(EXERCISE) Copy the records below word for word. Stop after the line that contains "ATOM 15 C C".

(DATA EXTRACT)
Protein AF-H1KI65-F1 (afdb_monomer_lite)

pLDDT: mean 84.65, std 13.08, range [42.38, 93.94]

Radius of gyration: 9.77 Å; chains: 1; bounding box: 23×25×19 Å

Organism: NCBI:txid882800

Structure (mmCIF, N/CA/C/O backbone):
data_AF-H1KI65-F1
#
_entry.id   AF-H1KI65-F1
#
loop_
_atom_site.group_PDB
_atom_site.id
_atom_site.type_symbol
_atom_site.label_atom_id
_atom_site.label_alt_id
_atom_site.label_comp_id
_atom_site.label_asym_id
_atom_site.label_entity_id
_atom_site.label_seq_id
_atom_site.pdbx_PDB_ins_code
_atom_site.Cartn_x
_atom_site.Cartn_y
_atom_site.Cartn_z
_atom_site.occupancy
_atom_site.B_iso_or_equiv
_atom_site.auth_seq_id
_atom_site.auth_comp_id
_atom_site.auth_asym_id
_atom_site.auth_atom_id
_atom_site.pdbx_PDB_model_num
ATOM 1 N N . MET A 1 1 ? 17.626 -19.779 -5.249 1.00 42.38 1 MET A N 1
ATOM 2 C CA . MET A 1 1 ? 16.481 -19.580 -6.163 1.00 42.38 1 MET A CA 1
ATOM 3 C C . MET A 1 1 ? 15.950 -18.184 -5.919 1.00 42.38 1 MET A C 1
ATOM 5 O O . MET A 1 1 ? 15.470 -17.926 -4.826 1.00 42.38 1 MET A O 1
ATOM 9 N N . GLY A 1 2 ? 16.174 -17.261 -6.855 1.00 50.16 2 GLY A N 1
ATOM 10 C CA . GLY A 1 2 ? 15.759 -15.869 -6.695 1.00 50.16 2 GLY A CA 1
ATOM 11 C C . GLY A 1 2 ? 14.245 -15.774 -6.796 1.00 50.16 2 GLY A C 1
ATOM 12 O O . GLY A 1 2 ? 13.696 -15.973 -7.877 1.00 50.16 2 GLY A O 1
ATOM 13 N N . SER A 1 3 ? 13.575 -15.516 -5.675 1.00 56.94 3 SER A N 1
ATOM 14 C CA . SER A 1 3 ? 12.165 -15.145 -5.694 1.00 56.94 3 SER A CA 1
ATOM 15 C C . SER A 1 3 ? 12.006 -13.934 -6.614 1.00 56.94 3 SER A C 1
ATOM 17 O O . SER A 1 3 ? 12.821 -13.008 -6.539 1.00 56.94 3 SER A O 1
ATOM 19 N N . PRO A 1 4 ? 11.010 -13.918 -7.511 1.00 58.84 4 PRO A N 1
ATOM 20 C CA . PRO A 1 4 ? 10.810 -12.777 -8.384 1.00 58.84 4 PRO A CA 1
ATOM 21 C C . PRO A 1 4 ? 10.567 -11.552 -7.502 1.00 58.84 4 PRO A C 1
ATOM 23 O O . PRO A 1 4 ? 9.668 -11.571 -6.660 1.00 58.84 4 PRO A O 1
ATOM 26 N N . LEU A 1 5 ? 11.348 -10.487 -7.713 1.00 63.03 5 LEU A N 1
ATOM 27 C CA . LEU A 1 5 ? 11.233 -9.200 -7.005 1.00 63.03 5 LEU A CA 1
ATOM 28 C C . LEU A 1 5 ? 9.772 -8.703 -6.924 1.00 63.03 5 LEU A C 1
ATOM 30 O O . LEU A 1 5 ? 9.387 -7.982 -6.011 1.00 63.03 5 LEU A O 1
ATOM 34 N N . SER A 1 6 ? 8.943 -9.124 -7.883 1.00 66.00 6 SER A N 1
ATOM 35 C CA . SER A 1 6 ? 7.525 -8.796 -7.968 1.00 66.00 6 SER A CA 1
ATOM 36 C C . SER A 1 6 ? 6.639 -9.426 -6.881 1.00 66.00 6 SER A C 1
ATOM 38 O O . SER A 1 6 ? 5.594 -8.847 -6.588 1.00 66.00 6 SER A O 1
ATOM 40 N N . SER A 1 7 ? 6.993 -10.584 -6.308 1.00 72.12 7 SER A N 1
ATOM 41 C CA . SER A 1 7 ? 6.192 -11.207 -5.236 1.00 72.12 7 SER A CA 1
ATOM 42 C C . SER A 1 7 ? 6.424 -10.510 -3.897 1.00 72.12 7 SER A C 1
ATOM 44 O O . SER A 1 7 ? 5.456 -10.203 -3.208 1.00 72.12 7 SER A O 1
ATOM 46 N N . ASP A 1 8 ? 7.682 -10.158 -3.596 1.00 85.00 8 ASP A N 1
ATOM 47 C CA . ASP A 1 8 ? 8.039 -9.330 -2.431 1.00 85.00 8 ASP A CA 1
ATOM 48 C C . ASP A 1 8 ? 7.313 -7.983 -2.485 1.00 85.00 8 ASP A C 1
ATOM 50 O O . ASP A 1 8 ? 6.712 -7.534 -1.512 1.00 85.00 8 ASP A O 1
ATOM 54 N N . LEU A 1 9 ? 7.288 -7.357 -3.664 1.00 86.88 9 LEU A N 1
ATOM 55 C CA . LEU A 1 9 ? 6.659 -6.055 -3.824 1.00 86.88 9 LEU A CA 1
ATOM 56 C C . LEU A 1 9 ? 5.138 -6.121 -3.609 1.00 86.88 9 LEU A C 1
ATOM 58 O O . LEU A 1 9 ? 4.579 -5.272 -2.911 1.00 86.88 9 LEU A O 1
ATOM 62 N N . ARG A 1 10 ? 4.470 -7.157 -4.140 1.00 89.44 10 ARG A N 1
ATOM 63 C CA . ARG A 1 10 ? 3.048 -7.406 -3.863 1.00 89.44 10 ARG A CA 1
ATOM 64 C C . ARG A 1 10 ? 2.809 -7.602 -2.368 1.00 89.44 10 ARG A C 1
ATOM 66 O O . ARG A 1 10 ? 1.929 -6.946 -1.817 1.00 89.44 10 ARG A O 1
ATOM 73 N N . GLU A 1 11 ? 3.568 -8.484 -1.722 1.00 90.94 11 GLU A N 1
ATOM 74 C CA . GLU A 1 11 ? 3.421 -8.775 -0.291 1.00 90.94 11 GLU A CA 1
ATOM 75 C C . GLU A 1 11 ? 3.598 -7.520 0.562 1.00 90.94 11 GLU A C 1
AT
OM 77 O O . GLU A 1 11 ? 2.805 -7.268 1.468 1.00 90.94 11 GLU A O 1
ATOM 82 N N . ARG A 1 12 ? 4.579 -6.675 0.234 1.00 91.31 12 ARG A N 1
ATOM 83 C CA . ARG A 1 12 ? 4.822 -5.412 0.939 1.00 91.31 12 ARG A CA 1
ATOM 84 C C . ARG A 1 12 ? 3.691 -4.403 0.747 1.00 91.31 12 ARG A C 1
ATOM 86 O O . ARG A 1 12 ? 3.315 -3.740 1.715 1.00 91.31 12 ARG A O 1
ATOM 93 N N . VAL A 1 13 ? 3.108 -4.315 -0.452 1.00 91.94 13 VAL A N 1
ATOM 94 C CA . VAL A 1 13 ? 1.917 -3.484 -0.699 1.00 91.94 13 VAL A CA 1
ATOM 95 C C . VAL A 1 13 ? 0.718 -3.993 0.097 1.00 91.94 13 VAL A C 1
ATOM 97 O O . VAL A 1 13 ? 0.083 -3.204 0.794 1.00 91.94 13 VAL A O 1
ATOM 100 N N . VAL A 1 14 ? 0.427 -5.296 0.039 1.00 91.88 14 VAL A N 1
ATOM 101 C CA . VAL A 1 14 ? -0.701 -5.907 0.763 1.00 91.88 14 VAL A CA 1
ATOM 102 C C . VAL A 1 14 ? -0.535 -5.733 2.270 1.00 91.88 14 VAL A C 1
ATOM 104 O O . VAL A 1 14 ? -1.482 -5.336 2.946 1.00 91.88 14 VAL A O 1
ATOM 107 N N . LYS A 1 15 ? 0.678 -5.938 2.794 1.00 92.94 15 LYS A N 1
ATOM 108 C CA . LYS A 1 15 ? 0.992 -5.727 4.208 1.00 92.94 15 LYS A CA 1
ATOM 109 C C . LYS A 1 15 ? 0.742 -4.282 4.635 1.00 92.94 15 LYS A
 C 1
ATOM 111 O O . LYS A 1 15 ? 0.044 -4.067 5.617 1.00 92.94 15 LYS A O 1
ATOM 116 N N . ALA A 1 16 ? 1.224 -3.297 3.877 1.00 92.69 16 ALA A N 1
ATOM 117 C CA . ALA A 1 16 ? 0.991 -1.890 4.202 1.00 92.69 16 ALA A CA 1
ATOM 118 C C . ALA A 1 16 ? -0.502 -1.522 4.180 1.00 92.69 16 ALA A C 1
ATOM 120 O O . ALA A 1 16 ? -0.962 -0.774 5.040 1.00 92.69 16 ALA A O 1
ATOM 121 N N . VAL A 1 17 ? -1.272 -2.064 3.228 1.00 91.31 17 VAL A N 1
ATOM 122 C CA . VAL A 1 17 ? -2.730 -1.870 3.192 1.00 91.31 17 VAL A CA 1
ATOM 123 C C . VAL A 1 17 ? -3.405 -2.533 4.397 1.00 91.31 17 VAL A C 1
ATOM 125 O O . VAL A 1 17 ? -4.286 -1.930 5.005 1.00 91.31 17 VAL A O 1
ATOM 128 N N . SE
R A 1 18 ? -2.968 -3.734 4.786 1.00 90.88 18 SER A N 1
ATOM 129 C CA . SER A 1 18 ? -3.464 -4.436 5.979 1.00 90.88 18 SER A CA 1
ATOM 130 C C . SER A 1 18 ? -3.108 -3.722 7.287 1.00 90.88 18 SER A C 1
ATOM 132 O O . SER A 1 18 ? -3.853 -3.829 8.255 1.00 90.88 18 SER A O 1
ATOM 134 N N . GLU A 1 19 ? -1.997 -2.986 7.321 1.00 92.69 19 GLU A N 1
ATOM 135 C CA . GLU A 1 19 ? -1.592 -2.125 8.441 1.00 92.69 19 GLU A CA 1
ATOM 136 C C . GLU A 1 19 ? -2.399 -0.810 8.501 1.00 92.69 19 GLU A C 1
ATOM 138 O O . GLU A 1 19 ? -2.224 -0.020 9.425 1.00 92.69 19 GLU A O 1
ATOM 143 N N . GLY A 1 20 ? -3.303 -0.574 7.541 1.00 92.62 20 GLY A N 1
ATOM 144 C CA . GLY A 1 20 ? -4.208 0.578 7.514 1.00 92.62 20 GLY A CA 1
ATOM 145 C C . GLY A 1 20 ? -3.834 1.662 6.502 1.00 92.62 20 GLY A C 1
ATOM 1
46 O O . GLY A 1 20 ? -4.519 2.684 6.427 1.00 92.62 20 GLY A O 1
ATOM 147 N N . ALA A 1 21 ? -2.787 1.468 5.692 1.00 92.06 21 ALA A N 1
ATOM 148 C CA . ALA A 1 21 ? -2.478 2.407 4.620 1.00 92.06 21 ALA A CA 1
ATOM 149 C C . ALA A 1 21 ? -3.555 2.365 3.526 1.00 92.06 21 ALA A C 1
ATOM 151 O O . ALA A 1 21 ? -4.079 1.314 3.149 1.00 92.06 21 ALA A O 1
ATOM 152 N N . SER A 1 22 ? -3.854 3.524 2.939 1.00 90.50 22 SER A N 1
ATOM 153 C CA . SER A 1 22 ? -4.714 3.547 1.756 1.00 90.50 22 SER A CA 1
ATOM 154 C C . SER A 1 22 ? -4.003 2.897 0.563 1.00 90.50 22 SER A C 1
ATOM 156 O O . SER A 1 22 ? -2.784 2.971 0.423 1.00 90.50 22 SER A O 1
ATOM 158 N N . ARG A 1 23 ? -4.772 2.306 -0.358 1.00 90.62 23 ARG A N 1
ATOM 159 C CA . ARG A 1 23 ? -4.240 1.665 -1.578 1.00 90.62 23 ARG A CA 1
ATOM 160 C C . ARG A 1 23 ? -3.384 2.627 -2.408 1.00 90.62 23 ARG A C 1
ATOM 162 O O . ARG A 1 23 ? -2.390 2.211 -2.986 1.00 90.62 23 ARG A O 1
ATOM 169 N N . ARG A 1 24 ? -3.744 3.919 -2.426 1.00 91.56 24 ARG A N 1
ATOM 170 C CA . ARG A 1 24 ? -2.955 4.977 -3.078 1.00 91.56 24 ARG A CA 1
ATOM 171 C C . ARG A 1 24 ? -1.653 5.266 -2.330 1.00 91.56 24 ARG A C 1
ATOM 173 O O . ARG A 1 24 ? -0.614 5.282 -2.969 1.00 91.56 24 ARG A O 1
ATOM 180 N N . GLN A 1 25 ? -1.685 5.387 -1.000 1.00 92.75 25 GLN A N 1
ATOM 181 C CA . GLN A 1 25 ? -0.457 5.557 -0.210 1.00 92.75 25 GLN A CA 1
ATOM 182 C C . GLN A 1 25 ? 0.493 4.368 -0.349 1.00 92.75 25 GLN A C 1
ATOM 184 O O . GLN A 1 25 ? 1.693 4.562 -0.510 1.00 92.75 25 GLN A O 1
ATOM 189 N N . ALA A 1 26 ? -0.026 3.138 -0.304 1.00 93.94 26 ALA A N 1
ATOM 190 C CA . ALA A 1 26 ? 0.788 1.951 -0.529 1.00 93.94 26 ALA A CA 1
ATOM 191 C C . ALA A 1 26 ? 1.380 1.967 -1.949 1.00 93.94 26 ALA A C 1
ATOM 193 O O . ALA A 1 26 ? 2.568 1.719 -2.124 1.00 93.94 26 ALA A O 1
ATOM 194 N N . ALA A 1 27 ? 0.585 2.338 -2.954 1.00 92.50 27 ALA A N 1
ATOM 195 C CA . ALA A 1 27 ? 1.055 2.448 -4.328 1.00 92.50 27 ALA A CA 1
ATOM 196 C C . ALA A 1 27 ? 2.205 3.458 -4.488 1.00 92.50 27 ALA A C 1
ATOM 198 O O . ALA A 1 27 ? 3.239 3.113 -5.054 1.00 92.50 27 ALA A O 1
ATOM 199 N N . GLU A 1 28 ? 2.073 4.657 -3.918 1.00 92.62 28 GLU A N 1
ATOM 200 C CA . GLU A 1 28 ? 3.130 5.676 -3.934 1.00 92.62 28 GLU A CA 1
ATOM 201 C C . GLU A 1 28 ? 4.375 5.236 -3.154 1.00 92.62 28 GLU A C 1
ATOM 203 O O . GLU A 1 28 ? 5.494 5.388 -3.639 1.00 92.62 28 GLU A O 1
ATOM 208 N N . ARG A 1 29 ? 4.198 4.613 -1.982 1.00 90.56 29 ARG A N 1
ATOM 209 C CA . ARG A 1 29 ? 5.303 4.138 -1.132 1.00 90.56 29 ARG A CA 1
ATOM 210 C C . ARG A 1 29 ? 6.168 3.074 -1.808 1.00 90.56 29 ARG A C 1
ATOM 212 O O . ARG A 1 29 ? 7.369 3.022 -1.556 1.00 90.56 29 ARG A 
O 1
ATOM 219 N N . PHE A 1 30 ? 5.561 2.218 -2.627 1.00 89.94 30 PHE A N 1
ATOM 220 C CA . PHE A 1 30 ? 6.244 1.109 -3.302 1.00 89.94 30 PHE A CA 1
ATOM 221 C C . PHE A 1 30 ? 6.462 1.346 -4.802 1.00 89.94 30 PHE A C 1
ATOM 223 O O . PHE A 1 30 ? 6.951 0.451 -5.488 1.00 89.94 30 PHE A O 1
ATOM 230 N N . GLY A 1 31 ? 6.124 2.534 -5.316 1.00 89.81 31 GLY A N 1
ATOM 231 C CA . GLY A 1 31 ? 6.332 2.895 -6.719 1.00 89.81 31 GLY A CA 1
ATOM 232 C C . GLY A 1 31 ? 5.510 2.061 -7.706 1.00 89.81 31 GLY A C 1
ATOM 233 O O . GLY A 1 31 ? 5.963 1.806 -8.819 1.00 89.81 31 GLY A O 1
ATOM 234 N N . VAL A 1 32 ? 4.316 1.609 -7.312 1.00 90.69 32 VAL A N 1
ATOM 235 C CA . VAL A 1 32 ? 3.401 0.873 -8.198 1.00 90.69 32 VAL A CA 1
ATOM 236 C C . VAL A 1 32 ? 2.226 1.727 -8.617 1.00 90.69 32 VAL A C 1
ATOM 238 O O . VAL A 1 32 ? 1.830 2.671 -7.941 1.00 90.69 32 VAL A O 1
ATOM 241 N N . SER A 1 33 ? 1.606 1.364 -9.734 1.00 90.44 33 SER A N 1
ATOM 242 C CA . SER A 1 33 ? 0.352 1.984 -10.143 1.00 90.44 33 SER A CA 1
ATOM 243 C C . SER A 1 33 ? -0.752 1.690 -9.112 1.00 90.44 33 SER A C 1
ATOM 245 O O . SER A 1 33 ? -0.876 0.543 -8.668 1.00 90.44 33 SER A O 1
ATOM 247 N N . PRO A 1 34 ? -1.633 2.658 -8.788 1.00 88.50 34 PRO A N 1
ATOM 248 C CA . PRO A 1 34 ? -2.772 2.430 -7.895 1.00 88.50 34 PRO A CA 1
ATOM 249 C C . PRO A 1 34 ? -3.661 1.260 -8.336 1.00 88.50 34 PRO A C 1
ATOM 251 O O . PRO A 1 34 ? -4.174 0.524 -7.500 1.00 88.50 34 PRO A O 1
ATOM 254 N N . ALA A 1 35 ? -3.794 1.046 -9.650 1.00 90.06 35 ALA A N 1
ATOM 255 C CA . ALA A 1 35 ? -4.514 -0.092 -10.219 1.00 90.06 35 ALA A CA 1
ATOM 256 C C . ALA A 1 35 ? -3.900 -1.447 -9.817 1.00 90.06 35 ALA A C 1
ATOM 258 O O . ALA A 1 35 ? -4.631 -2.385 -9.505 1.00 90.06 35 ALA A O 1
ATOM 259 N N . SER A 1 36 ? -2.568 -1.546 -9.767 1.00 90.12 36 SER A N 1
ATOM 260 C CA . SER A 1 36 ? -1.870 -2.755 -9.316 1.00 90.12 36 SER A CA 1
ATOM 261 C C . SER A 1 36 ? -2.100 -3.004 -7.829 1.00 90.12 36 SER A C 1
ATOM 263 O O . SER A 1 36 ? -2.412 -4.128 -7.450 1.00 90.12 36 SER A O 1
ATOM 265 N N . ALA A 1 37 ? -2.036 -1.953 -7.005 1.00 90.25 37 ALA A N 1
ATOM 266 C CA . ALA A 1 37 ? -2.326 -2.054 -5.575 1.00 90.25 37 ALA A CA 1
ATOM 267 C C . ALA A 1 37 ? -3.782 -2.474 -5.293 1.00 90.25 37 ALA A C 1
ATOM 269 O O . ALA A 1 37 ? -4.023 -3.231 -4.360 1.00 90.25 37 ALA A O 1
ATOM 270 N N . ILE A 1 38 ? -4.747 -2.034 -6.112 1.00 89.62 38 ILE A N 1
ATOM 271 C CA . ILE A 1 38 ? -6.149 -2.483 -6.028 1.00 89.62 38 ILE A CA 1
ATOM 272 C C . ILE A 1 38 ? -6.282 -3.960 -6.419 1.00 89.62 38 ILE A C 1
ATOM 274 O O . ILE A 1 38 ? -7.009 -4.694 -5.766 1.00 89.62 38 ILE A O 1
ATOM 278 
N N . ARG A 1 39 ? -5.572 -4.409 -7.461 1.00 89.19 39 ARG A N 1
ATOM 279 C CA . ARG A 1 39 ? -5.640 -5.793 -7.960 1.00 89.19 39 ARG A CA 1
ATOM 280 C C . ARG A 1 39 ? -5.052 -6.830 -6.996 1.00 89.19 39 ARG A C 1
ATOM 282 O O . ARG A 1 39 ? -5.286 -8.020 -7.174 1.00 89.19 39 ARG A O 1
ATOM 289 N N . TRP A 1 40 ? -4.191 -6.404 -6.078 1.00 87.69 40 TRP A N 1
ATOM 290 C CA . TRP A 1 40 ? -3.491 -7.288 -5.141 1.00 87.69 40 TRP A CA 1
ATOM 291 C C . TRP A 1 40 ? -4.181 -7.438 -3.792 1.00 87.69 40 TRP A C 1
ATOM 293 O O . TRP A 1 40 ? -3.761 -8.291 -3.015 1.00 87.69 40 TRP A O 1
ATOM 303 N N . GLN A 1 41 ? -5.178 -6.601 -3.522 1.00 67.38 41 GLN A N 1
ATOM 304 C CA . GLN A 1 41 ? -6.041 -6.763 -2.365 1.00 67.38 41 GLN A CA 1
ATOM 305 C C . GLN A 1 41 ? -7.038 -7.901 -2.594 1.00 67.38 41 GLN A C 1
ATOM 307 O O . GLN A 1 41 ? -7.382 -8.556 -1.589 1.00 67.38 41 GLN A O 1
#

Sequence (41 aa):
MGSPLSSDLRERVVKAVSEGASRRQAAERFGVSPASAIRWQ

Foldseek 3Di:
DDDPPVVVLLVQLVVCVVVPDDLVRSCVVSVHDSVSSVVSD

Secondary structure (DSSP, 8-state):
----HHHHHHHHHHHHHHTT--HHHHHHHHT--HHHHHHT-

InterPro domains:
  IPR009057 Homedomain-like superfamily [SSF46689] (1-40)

(COMPLETED EXERCISE)
Protein AF-H1KI65-F1 (afdb_monomer_lite)

pLDDT: mean 84.65, std 13.08, range [42.38, 93.94]

Radius of gyration: 9.77 Å; chains: 1; bounding box: 23×25×19 Å

Organism: NCBI:txid882800

Structure (mmCIF, N/CA/C/O backbone):
data_AF-H1KI65-F1
#
_entry.id   AF-H1KI65-F1
#
loop_
_atom_site.group_PDB
_atom_site.id
_atom_site.type_symbol
_atom_site.label_atom_id
_atom_site.label_alt_id
_atom_site.label_comp_id
_atom_site.label_asym_id
_atom_site.label_entity_id
_atom_site.label_seq_id
_atom_site.pdbx_PDB_ins_code
_atom_site.Cartn_x
_atom_site.Cartn_y
_atom_site.Cartn_z
_atom_site.occupancy
_atom_site.B_iso_or_equiv
_atom_site.auth_seq_id
_atom_site.auth_comp_id
_atom_site.auth_asym_id
_atom_site.auth_atom_id
_atom_site.pdbx_PDB_model_num
ATOM 1 N N . MET A 1 1 ? 17.626 -19.779 -5.249 1.00 42.38 1 MET A N 1
ATOM 2 C CA . MET A 1 1 ? 16.481 -19.580 -6.163 1.00 42.38 1 MET A CA 1
ATOM 3 C C . MET A 1 1 ? 15.950 -18.184 -5.919 1.00 42.38 1 MET A C 1
ATOM 5 O O . MET A 1 1 ? 15.470 -17.926 -4.826 1.00 42.38 1 MET A O 1
ATOM 9 N N . GLY A 1 2 ? 16.174 -17.261 -6.855 1.00 50.16 2 GLY A N 1
ATOM 10 C CA . GLY A 1 2 ? 15.759 -15.869 -6.695 1.00 50.16 2 GLY A CA 1
ATOM 11 C C . GLY A 1 2 ? 14.245 -15.774 -6.796 1.00 50.16 2 GLY A C 1
ATOM 12 O O . GLY A 1 2 ? 13.696 -15.973 -7.877 1.00 50.16 2 GLY A O 1
ATOM 13 N N . SER A 1 3 ? 13.575 -15.516 -5.675 1.00 56.94 3 SER A N 1
ATOM 14 C CA . SER A 1 3 ? 12.165 -15.145 -5.694 1.00 56.94 3 SER A CA 1
ATOM 15 C C . SER A 1 3 ? 12.006 -13.934 -6.614 1.00 56.94 3 SER A C 1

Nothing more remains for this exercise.